▸ WORK INSTRUCTIONS
Somewhere below is a line with "ATOM 347 O O" and, later, a line with "ATOM 366 O O"; repeat those two lines and all the lines between them, exactly as they are.

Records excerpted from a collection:
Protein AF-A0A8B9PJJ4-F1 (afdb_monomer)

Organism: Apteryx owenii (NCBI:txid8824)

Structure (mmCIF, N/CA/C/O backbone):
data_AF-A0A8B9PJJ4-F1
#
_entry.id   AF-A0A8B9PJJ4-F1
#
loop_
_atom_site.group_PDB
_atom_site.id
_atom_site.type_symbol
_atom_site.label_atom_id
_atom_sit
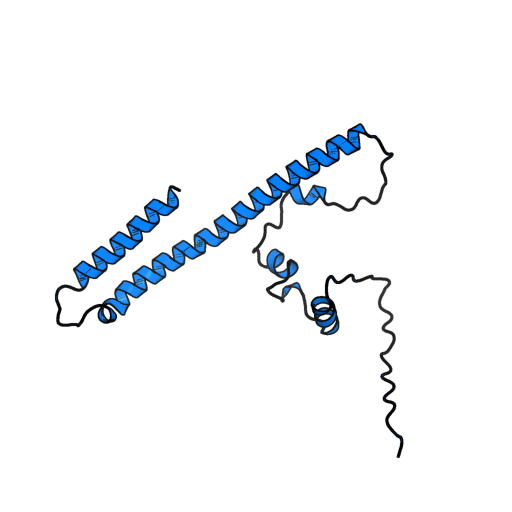e.label_alt_id
_atom_site.label_comp_id
_atom_site.label_asym_id
_atom_site.label_entity_id
_atom_site.label_seq_id
_atom_site.pdbx_PDB_ins_code
_atom_site.Cartn_x
_atom_site.Cartn_y
_atom_site.Cartn_z
_atom_site.occupancy
_atom_site.B_iso_or_equiv
_atom_site.auth_seq_id
_atom_site.auth_comp_id
_atom_site.auth_asym_id
_atom_site.auth_atom_id
_atom_site.pdbx_PDB_model_num
ATOM 1 N N . GLY A 1 1 ? 13.406 -57.149 19.528 1.00 37.72 1 GLY A N 1
ATOM 2 C CA . GLY A 1 1 ? 12.107 -56.452 19.477 1.00 37.72 1 GLY A CA 1
ATOM 3 C C . GLY A 1 1 ? 12.194 -55.250 18.563 1.00 37.72 1 GLY A C 1
ATOM 4 O O . GLY A 1 1 ? 12.355 -54.140 19.039 1.00 37.72 1 GLY A O 1
ATOM 5 N N . SER A 1 2 ? 12.135 -55.478 17.254 1.00 40.03 2 SER A N 1
ATOM 6 C CA . SER A 1 2 ? 12.339 -54.466 16.215 1.00 40.03 2 SER A CA 1
ATOM 7 C C . SER A 1 2 ? 11.097 -54.406 15.335 1.00 40.03 2 SER A C 1
ATOM 9 O O . SER A 1 2 ? 10.891 -55.237 14.453 1.00 40.03 2 SER A O 1
ATOM 11 N N . ARG A 1 3 ? 10.218 -53.441 15.602 1.00 38.47 3 ARG A N 1
ATOM 12 C CA . ARG A 1 3 ? 9.108 -53.115 14.708 1.00 38.47 3 ARG A CA 1
ATOM 13 C C . ARG A 1 3 ? 8.689 -51.680 14.982 1.00 38.47 3 ARG A C 1
ATOM 15 O O . ARG A 1 3 ? 8.275 -51.387 16.090 1.00 38.47 3 ARG A O 1
ATOM 22 N N . PHE A 1 4 ? 8.900 -50.807 14.003 1.00 31.39 4 PHE A N 1
ATOM 23 C CA . PHE A 1 4 ? 7.965 -49.783 13.517 1.00 31.39 4 PHE A CA 1
ATOM 24 C C . PHE A 1 4 ? 8.735 -48.832 12.595 1.00 31.39 4 PHE A C 1
ATOM 26 O O . PHE A 1 4 ? 8.971 -47.663 12.887 1.00 31.39 4 PHE A O 1
ATOM 33 N N . PHE A 1 5 ? 9.126 -49.360 11.436 1.00 37.84 5 PHE A N 1
ATOM 34 C CA . PHE A 1 5 ? 9.410 -48.531 10.275 1.00 37.84 5 PHE A CA 1
ATOM 35 C C . PHE A 1 5 ? 8.046 -48.089 9.731 1.00 37.84 5 PHE A C 1
ATOM 37 O O . PHE A 1 5 ? 7.422 -48.781 8.928 1.00 37.84 5 PHE A O 1
ATOM 44 N N . LEU A 1 6 ? 7.515 -46.972 10.236 1.00 39.69 6 LEU A N 1
ATOM 45 C CA . LEU A 1 6 ? 6.400 -46.298 9.579 1.00 39.69 6 LEU A CA 1
ATOM 46 C C . LEU A 1 6 ? 6.965 -45.646 8.319 1.00 39.69 6 LEU A C 1
ATOM 48 O O . LEU A 1 6 ? 7.355 -44.480 8.320 1.00 39.69 6 LEU A O 1
ATOM 52 N N . HIS A 1 7 ? 7.002 -46.430 7.241 1.00 42.09 7 HIS A N 1
ATOM 53 C CA . HIS A 1 7 ? 6.974 -45.907 5.886 1.00 42.09 7 HIS A CA 1
ATOM 54 C C . HIS A 1 7 ? 5.720 -45.038 5.776 1.00 42.09 7 HIS A C 1
ATOM 56 O O . HIS A 1 7 ? 4.618 -45.506 5.490 1.00 42.09 7 HIS A O 1
ATOM 62 N N . ARG A 1 8 ? 5.882 -43.743 6.048 1.00 41.88 8 ARG A N 1
ATOM 63 C CA . ARG A 1 8 ? 4.941 -42.732 5.593 1.00 41.88 8 ARG A CA 1
ATOM 64 C C . ARG A 1 8 ? 5.091 -42.683 4.079 1.00 41.88 8 ARG A C 1
ATOM 66 O O . ARG A 1 8 ? 5.908 -41.946 3.539 1.00 41.88 8 ARG A O 1
ATOM 73 N N . ASN A 1 9 ? 4.320 -43.542 3.421 1.00 43.72 9 ASN A N 1
ATOM 74 C CA . ASN A 1 9 ? 3.889 -43.352 2.051 1.00 43.72 9 ASN A CA 1
ATOM 75 C C . ASN A 1 9 ? 3.145 -42.015 2.013 1.00 43.72 9 ASN A C 1
ATOM 77 O O . ASN A 1 9 ? 1.938 -41.963 2.234 1.00 43.72 9 ASN A O 1
ATOM 81 N N . ASP A 1 10 ? 3.878 -40.923 1.813 1.00 43.41 10 ASP A N 1
ATOM 82 C CA . ASP A 1 10 ? 3.284 -39.698 1.309 1.00 43.41 10 ASP A CA 1
ATOM 83 C C . ASP A 1 10 ? 2.985 -39.976 -0.172 1.00 43.41 10 ASP A C 1
ATOM 85 O O . ASP A 1 10 ? 3.929 -40.120 -0.956 1.00 43.41 10 ASP A O 1
ATOM 89 N N . PRO A 1 11 ? 1.710 -40.126 -0.581 1.00 49.56 11 PRO A N 1
ATOM 90 C CA . PRO A 1 11 ? 1.386 -40.290 -1.985 1.00 49.56 11 PRO A CA 1
ATOM 91 C C . PRO A 1 11 ? 1.965 -39.101 -2.746 1.00 49.56 11 PRO A C 1
ATOM 93 O O . PRO A 1 11 ? 1.733 -37.940 -2.396 1.00 49.56 11 PRO A O 1
ATOM 96 N N . CYS A 1 12 ? 2.758 -39.412 -3.767 1.00 39.47 12 CYS A N 1
ATOM 97 C CA . CYS A 1 12 ? 3.207 -38.474 -4.778 1.00 39.47 12 CYS A CA 1
ATOM 98 C C . CYS A 1 12 ? 1.962 -37.810 -5.380 1.00 39.47 12 CYS A C 1
ATOM 100 O O . CYS A 1 12 ? 1.284 -38.378 -6.232 1.00 39.47 12 CYS A O 1
ATOM 102 N N . TRP A 1 13 ? 1.601 -36.628 -4.877 1.00 42.44 13 TRP A N 1
ATOM 103 C CA . TRP A 1 13 ? 0.517 -35.837 -5.439 1.00 42.44 13 TRP A CA 1
ATOM 104 C C . TRP A 1 13 ? 1.011 -35.251 -6.760 1.00 42.44 13 TRP A C 1
ATOM 106 O O . TRP A 1 13 ? 1.609 -34.174 -6.798 1.00 42.44 13 TRP A O 1
ATOM 116 N N . THR A 1 14 ? 0.753 -35.958 -7.855 1.00 54.00 14 THR A N 1
ATOM 117 C CA . THR A 1 14 ? 0.735 -35.384 -9.200 1.00 54.00 14 THR A CA 1
ATOM 118 C C . THR A 1 14 ? -0.266 -34.232 -9.228 1.00 54.00 14 THR A C 1
ATOM 120 O O . THR A 1 14 ? -1.477 -34.441 -9.258 1.00 54.00 14 THR A O 1
ATOM 123 N N . ALA A 1 15 ? 0.239 -33.000 -9.187 1.00 47.28 15 ALA A N 1
ATOM 124 C CA . ALA A 1 15 ? -0.569 -31.793 -9.307 1.00 47.28 15 ALA A CA 1
ATOM 125 C C . ALA A 1 15 ? 0.237 -30.675 -9.981 1.00 47.28 15 ALA A C 1
ATOM 127 O O . ALA A 1 15 ? 0.726 -29.784 -9.297 1.00 47.28 15 ALA A O 1
ATOM 128 N N . HIS A 1 16 ? 0.307 -30.701 -11.319 1.00 56.81 16 HIS A N 1
ATOM 129 C CA . HIS A 1 16 ? 0.822 -29.634 -12.193 1.00 56.81 16 HIS A CA 1
ATOM 130 C C . HIS A 1 16 ? 2.280 -29.172 -11.950 1.00 56.81 16 HIS A C 1
ATOM 132 O O . HIS A 1 16 ? 2.758 -29.043 -10.831 1.00 56.81 16 HIS A O 1
ATOM 138 N N . LEU A 1 17 ? 2.992 -28.798 -13.016 1.00 77.31 17 LEU A N 1
ATOM 139 C CA . LEU A 1 17 ? 4.313 -28.144 -12.955 1.00 77.31 17 LEU A CA 1
ATOM 140 C C . LEU A 1 17 ? 4.217 -26.696 -12.406 1.00 77.31 17 LEU A C 1
ATOM 142 O O . LEU A 1 17 ? 4.580 -25.731 -13.073 1.00 77.31 17 LEU A O 1
ATOM 146 N N . LYS A 1 18 ? 3.672 -26.506 -11.197 1.00 89.31 18 LYS A N 1
ATOM 147 C CA . LYS A 1 18 ? 3.553 -25.207 -10.518 1.00 89.31 18 LYS A CA 1
ATOM 148 C C . LYS A 1 18 ? 4.607 -25.109 -9.422 1.00 89.31 18 LYS A C 1
ATOM 150 O O . LYS A 1 18 ? 4.538 -25.789 -8.403 1.00 89.31 18 LYS A O 1
ATOM 155 N N . ILE A 1 19 ? 5.577 -24.224 -9.627 1.00 92.81 19 ILE A N 1
ATOM 156 C CA . ILE A 1 19 ? 6.670 -23.989 -8.680 1.00 92.81 19 ILE A CA 1
ATOM 157 C C . ILE A 1 19 ? 6.229 -22.943 -7.647 1.00 92.81 19 ILE A C 1
ATOM 159 O O . ILE A 1 19 ? 5.947 -21.796 -7.997 1.00 92.81 19 ILE A O 1
ATOM 163 N N . PHE A 1 20 ? 6.217 -23.310 -6.362 1.00 94.25 20 PHE A N 1
ATOM 164 C CA . PHE A 1 20 ? 5.955 -22.386 -5.253 1.00 94.25 20 PHE A CA 1
ATOM 165 C C . PHE A 1 20 ? 7.255 -22.020 -4.534 1.00 94.25 20 PHE A C 1
ATOM 167 O O . PHE A 1 20 ? 7.939 -22.884 -3.989 
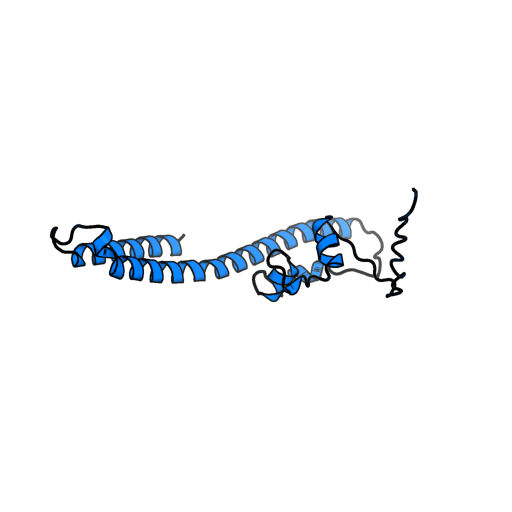1.00 94.25 20 PHE A O 1
ATOM 174 N N . ARG A 1 21 ? 7.584 -20.725 -4.491 1.00 95.62 21 ARG A N 1
ATOM 175 C CA . ARG A 1 21 ? 8.756 -20.206 -3.769 1.00 95.62 21 ARG A CA 1
ATOM 176 C C . ARG A 1 21 ? 8.305 -19.577 -2.454 1.00 95.62 21 ARG A C 1
ATOM 178 O O . ARG A 1 21 ? 7.370 -18.779 -2.430 1.00 95.62 21 ARG A O 1
ATOM 185 N N . PHE A 1 22 ? 8.983 -19.913 -1.360 1.00 96.38 22 PHE A N 1
ATOM 186 C CA . PHE A 1 22 ? 8.696 -19.378 -0.029 1.00 96.38 22 PHE A CA 1
ATOM 187 C C . PHE A 1 22 ? 9.925 -18.668 0.526 1.00 96.38 22 PHE A C 1
ATOM 189 O O . PHE A 1 22 ? 11.036 -19.165 0.400 1.00 96.38 22 PHE A O 1
ATOM 196 N N . CYS A 1 23 ? 9.722 -17.531 1.193 1.00 95.50 23 CYS A N 1
ATOM 197 C CA . CYS A 1 23 ? 10.818 -16.785 1.810 1.00 95.50 23 CYS A CA 1
ATOM 198 C C . CYS A 1 23 ? 11.390 -17.466 3.064 1.00 95.50 23 CYS A C 1
ATOM 200 O O . CYS A 1 23 ? 12.569 -17.317 3.355 1.00 95.50 23 CYS A O 1
ATOM 202 N N . LYS A 1 24 ? 10.550 -18.163 3.845 1.00 96.00 24 LYS A N 1
ATOM 203 C CA . LYS A 1 24 ? 10.907 -18.759 5.146 1.00 96.00 24 LYS A CA 1
ATOM 204 C C . LYS A 1 24 ? 10.096 -20.027 5.426 1.00 96.00 24 LYS A C 1
ATOM 206 O O . LYS A 1 24 ? 8.991 -20.206 4.901 1.00 96.00 24 LYS A O 1
ATOM 211 N N . SER A 1 25 ? 10.586 -20.849 6.358 1.00 96.81 25 SER A N 1
ATOM 212 C CA . SER A 1 25 ? 9.929 -22.090 6.804 1.00 96.81 25 SER A CA 1
ATOM 213 C C . SER A 1 25 ? 8.512 -21.869 7.357 1.00 96.81 25 SER A C 1
ATOM 215 O O . SER A 1 25 ? 7.643 -22.715 7.155 1.00 96.81 25 SER A O 1
ATOM 217 N N . LYS A 1 26 ? 8.228 -20.713 7.979 1.00 96.94 26 LYS A N 1
ATOM 218 C CA . LYS A 1 26 ? 6.879 -20.319 8.439 1.00 96.94 26 LYS A CA 1
ATOM 219 C C . LYS A 1 26 ? 5.852 -20.334 7.302 1.00 96.94 26 LYS A C 1
ATOM 221 O O . LYS A 1 26 ? 4.773 -20.902 7.454 1.00 96.94 26 LYS A O 1
ATOM 226 N N . CYS A 1 27 ? 6.191 -19.729 6.162 1.00 96.25 27 CYS A N 1
ATOM 227 C CA . CYS A 1 27 ? 5.307 -19.656 4.997 1.00 96.25 27 CYS A CA 1
ATOM 228 C C . CYS A 1 27 ? 5.089 -21.045 4.391 1.00 96.25 27 CYS A C 1
ATOM 230 O O . CYS A 1 27 ? 3.953 -21.410 4.102 1.00 96.25 27 CYS A O 1
ATOM 232 N N . HIS A 1 28 ? 6.157 -21.841 4.297 1.00 96.50 28 HIS A N 1
ATOM 233 C CA . HIS A 1 28 ? 6.090 -23.215 3.806 1.00 96.50 28 HIS A CA 1
ATOM 234 C C . HIS A 1 28 ? 5.230 -24.119 4.709 1.00 96.50 28 HIS A C 1
ATOM 236 O O . HIS A 1 28 ? 4.359 -24.833 4.220 1.00 96.50 28 HIS A O 1
ATOM 242 N N . LYS A 1 29 ? 5.386 -24.039 6.041 1.00 97.00 29 LYS A N 1
ATOM 243 C CA . LYS A 1 29 ? 4.544 -24.773 7.005 1.00 97.00 29 LYS A CA 1
ATOM 244 C C . LYS A 1 29 ? 3.076 -24.343 6.916 1.00 97.00 29 LYS A C 1
ATOM 246 O O . LYS A 1 29 ? 2.196 -25.197 6.943 1.00 97.00 29 LYS A O 1
ATOM 251 N N . ASN A 1 30 ? 2.794 -23.046 6.778 1.00 96.44 30 ASN A N 1
ATOM 252 C CA . ASN A 1 30 ? 1.423 -22.555 6.601 1.00 96.44 30 ASN A CA 1
ATOM 253 C C . ASN A 1 30 ? 0.793 -23.042 5.290 1.00 96.44 30 ASN A C 1
ATOM 255 O O . ASN A 1 30 ? -0.388 -23.389 5.286 1.00 96.44 30 ASN A O 1
ATOM 259 N N . PHE A 1 31 ? 1.579 -23.103 4.214 1.00 96.19 31 PHE A N 1
ATOM 260 C CA . PHE A 1 31 ? 1.154 -23.656 2.932 1.00 96.19 31 PHE A CA 1
ATOM 261 C C . PHE A 1 31 ? 0.853 -25.156 3.032 1.00 96.19 31 PHE A C 1
ATOM 263 O O . PHE A 1 31 ? -0.230 -25.578 2.639 1.00 96.19 31 PHE A O 1
ATOM 270 N N . LYS A 1 32 ? 1.737 -25.947 3.663 1.00 95.62 32 LYS A N 1
ATOM 271 C CA . LYS A 1 32 ? 1.487 -27.374 3.953 1.00 95.62 32 LYS A CA 1
ATOM 272 C C . LYS A 1 32 ? 0.231 -27.585 4.804 1.00 95.62 32 LYS A C 1
ATOM 274 O O . LYS A 1 32 ? -0.538 -28.503 4.553 1.00 95.62 32 LYS A O 1
ATOM 279 N N . LYS A 1 33 ? -0.029 -26.686 5.760 1.00 96.12 33 LYS A N 1
ATOM 280 C CA . LYS A 1 33 ? -1.267 -26.646 6.560 1.00 96.12 33 LYS A CA 1
ATOM 281 C C . LYS A 1 33 ? -2.482 -26.085 5.798 1.00 96.12 33 LYS A C 1
ATOM 283 O O . LYS A 1 33 ? -3.498 -25.805 6.429 1.00 96.12 33 LYS A O 1
ATOM 288 N N . LYS A 1 34 ? -2.376 -25.858 4.481 1.00 95.19 34 LYS A N 1
ATOM 289 C CA . LYS A 1 34 ? -3.430 -25.331 3.595 1.00 95.19 34 LYS A CA 1
ATOM 290 C C . LYS A 1 34 ? -4.086 -24.041 4.114 1.00 95.19 34 LYS A C 1
ATOM 292 O O . LYS A 1 34 ? -5.268 -23.789 3.897 1.00 95.19 34 LYS A O 1
ATOM 297 N N . ARG A 1 35 ? -3.330 -23.191 4.822 1.00 96.19 35 ARG A N 1
ATOM 298 C CA . ARG A 1 35 ? -3.852 -21.921 5.346 1.00 96.19 35 ARG A CA 1
ATOM 299 C C . ARG A 1 35 ? -3.973 -20.903 4.209 1.00 96.19 35 ARG A C 1
ATOM 301 O O . ARG A 1 35 ? -2.992 -20.616 3.528 1.00 96.19 35 ARG A O 1
ATOM 308 N N . ASN A 1 36 ? -5.156 -20.314 4.039 1.00 95.06 36 ASN A N 1
ATOM 309 C CA . ASN A 1 36 ? -5.399 -19.313 2.999 1.00 95.06 36 ASN A CA 1
ATOM 310 C C . ASN A 1 36 ? -4.701 -17.976 3.341 1.00 95.06 36 ASN A C 1
ATOM 312 O O . ASN A 1 36 ? -5.086 -17.338 4.327 1.00 95.06 36 ASN A O 1
ATOM 316 N N . PRO A 1 37 ? -3.739 -17.486 2.532 1.00 96.69 37 PRO A N 1
ATOM 317 C CA . PRO A 1 37 ? -3.049 -16.226 2.805 1.00 96.69 37 PRO A CA 1
ATOM 318 C C . PRO A 1 37 ? -4.004 -15.024 2.863 1.00 96.69 37 PRO A C 1
ATOM 320 O O . PRO A 1 37 ? -3.777 -14.123 3.662 1.00 96.69 37 PRO A O 1
ATOM 323 N N . ARG A 1 38 ? -5.134 -15.037 2.138 1.00 95.94 38 ARG A N 1
ATOM 324 C CA . ARG A 1 38 ? -6.152 -13.968 2.201 1.00 95.94 38 ARG A CA 1
ATOM 325 C C . ARG A 1 38 ? -6.890 -13.882 3.539 1.00 95.94 38 ARG A C 1
ATOM 327 O O . ARG A 1 38 ? -7.642 -12.940 3.736 1.00 95.94 38 ARG A O 1
ATOM 334 N N . LYS A 1 39 ? -6.714 -14.848 4.446 1.00 96.12 39 LYS A N 1
ATOM 335 C CA . LYS A 1 39 ? -7.275 -14.827 5.809 1.00 96.12 39 LYS A CA 1
ATOM 336 C C . LYS A 1 39 ? -6.202 -14.612 6.887 1.00 96.12 39 LYS A C 1
ATOM 338 O O . LYS A 1 39 ? -6.530 -14.366 8.042 1.00 96.12 39 LYS A O 1
ATOM 343 N N . ILE A 1 40 ? -4.915 -14.665 6.528 1.00 96.25 40 ILE A N 1
ATOM 344 C CA . ILE A 1 40 ? -3.801 -14.489 7.467 1.00 96.25 40 ILE A CA 1
ATOM 345 C C . ILE A 1 40 ? -3.430 -13.004 7.561 1.00 96.25 40 ILE A C 1
ATOM 347 O O . ILE A 1 40 ? -2.822 -12.452 6.642 1.00 96.25 40 ILE A O 1
ATOM 351 N N . ARG A 1 41 ? -3.724 -12.386 8.715 1.00 95.62 41 ARG A N 1
ATOM 352 C CA . ARG A 1 41 ? -3.660 -10.927 8.944 1.00 95.62 41 ARG A CA 1
ATOM 353 C C . ARG A 1 41 ? -2.320 -10.251 8.609 1.00 95.62 41 ARG A C 1
ATOM 355 O O . ARG A 1 41 ? -2.322 -9.107 8.168 1.00 95.62 41 ARG A O 1
ATOM 362 N N . TRP A 1 42 ? -1.189 -10.931 8.808 1.00 94.00 42 TRP A N 1
ATOM 363 C CA . TRP A 1 42 ? 0.147 -10.351 8.595 1.00 94.00 42 TRP A CA 1
ATOM 364 C C . TRP A 1 42 ? 0.624 -10.399 7.135 1.00 94.00 42 TRP A C 1
ATOM 366 O O . TRP A 1 42 ? 1.642 -9.797 6.801 1.00 94.00 42 TRP A O 1
ATOM 376 N N . THR A 1 43 ? -0.072 -11.119 6.252 1.00 96.69 43 THR A N 1
ATOM 377 C CA . THR A 1 43 ? 0.368 -11.267 4.858 1.00 96.69 43 THR A CA 1
ATOM 378 C C . THR A 1 43 ? -0.014 -10.058 4.007 1.00 96.69 43 THR A C 1
ATOM 380 O O . THR A 1 43 ? -1.057 -9.432 4.205 1.00 96.69 43 THR A O 1
ATOM 383 N N . LYS A 1 44 ? 0.791 -9.777 2.976 1.00 95.38 44 LYS A N 1
ATOM 384 C CA . LYS A 1 44 ? 0.472 -8.756 1.966 1.00 95.38 44 LYS A CA 1
ATOM 385 C C . LYS A 1 44 ? -0.828 -9.055 1.214 1.00 95.38 44 LYS A C 1
ATOM 387 O O . LYS A 1 44 ? -1.587 -8.136 0.935 1.00 95.38 44 LYS A O 1
ATOM 392 N N . ALA A 1 45 ? -1.123 -10.330 0.954 1.00 96.38 45 ALA A N 1
ATOM 393 C CA . ALA A 1 45 ? -2.367 -10.744 0.305 1.00 96.38 45 ALA A CA 1
ATOM 394 C C . ALA A 1 45 ? -3.608 -10.324 1.111 1.00 96.38 45 ALA A C 1
ATOM 396 O O . ALA A 1 45 ? -4.526 -9.736 0.547 1.00 96.38 45 ALA A O 1
ATOM 397 N N . PHE A 1 46 ? -3.613 -10.569 2.429 1.00 97.69 46 PHE A N 1
ATOM 398 C CA . PHE A 1 46 ? -4.678 -10.083 3.311 1.00 97.69 46 PHE A CA 1
ATOM 399 C C . PHE A 1 46 ? -4.739 -8.555 3.322 1.00 97.69 46 PHE A C 1
ATOM 401 O O . PHE A 1 46 ? -5.814 -7.988 3.173 1.00 97.69 46 PHE A O 1
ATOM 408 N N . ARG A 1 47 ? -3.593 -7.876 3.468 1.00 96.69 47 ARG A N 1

▸ EXERCISE RESULT
ATOM 347 O O . ILE A 1 40 ? -2.822 -12.452 6.642 1.00 96.25 40 ILE A O 1
ATOM 351 N N . ARG A 1 41 ? -3.724 -12.386 8.715 1.00 95.62 41 ARG A N 1
ATOM 352 C CA . ARG A 1 41 ? -3.660 -10.927 8.944 1.00 95.62 41 ARG A CA 1
ATOM 353 C C . ARG A 1 41 ? -2.320 -10.251 8.609 1.00 95.62 41 ARG A C 1
ATOM 355 O O . ARG A 1 41 ? -2.322 -9.107 8.168 1.00 95.62 41 ARG A O 1
ATOM 362 N N . TRP A 1 42 ? -1.189 -10.931 8.808 1.00 94.00 42 TRP A N 1
ATOM 363 C CA . TRP A 1 42 ? 0.147 -10.351 8.595 1.00 94.00 42 TRP A CA 1
ATOM 364 C C . TRP A 1 42 ? 0.624 -10.399 7.135 1.00 94.00 42 TRP A C 1
ATOM 366 O O . TRP A 1 42 ? 1.642 -9.797 6.801 1.00 94.00 42 TRP A O 1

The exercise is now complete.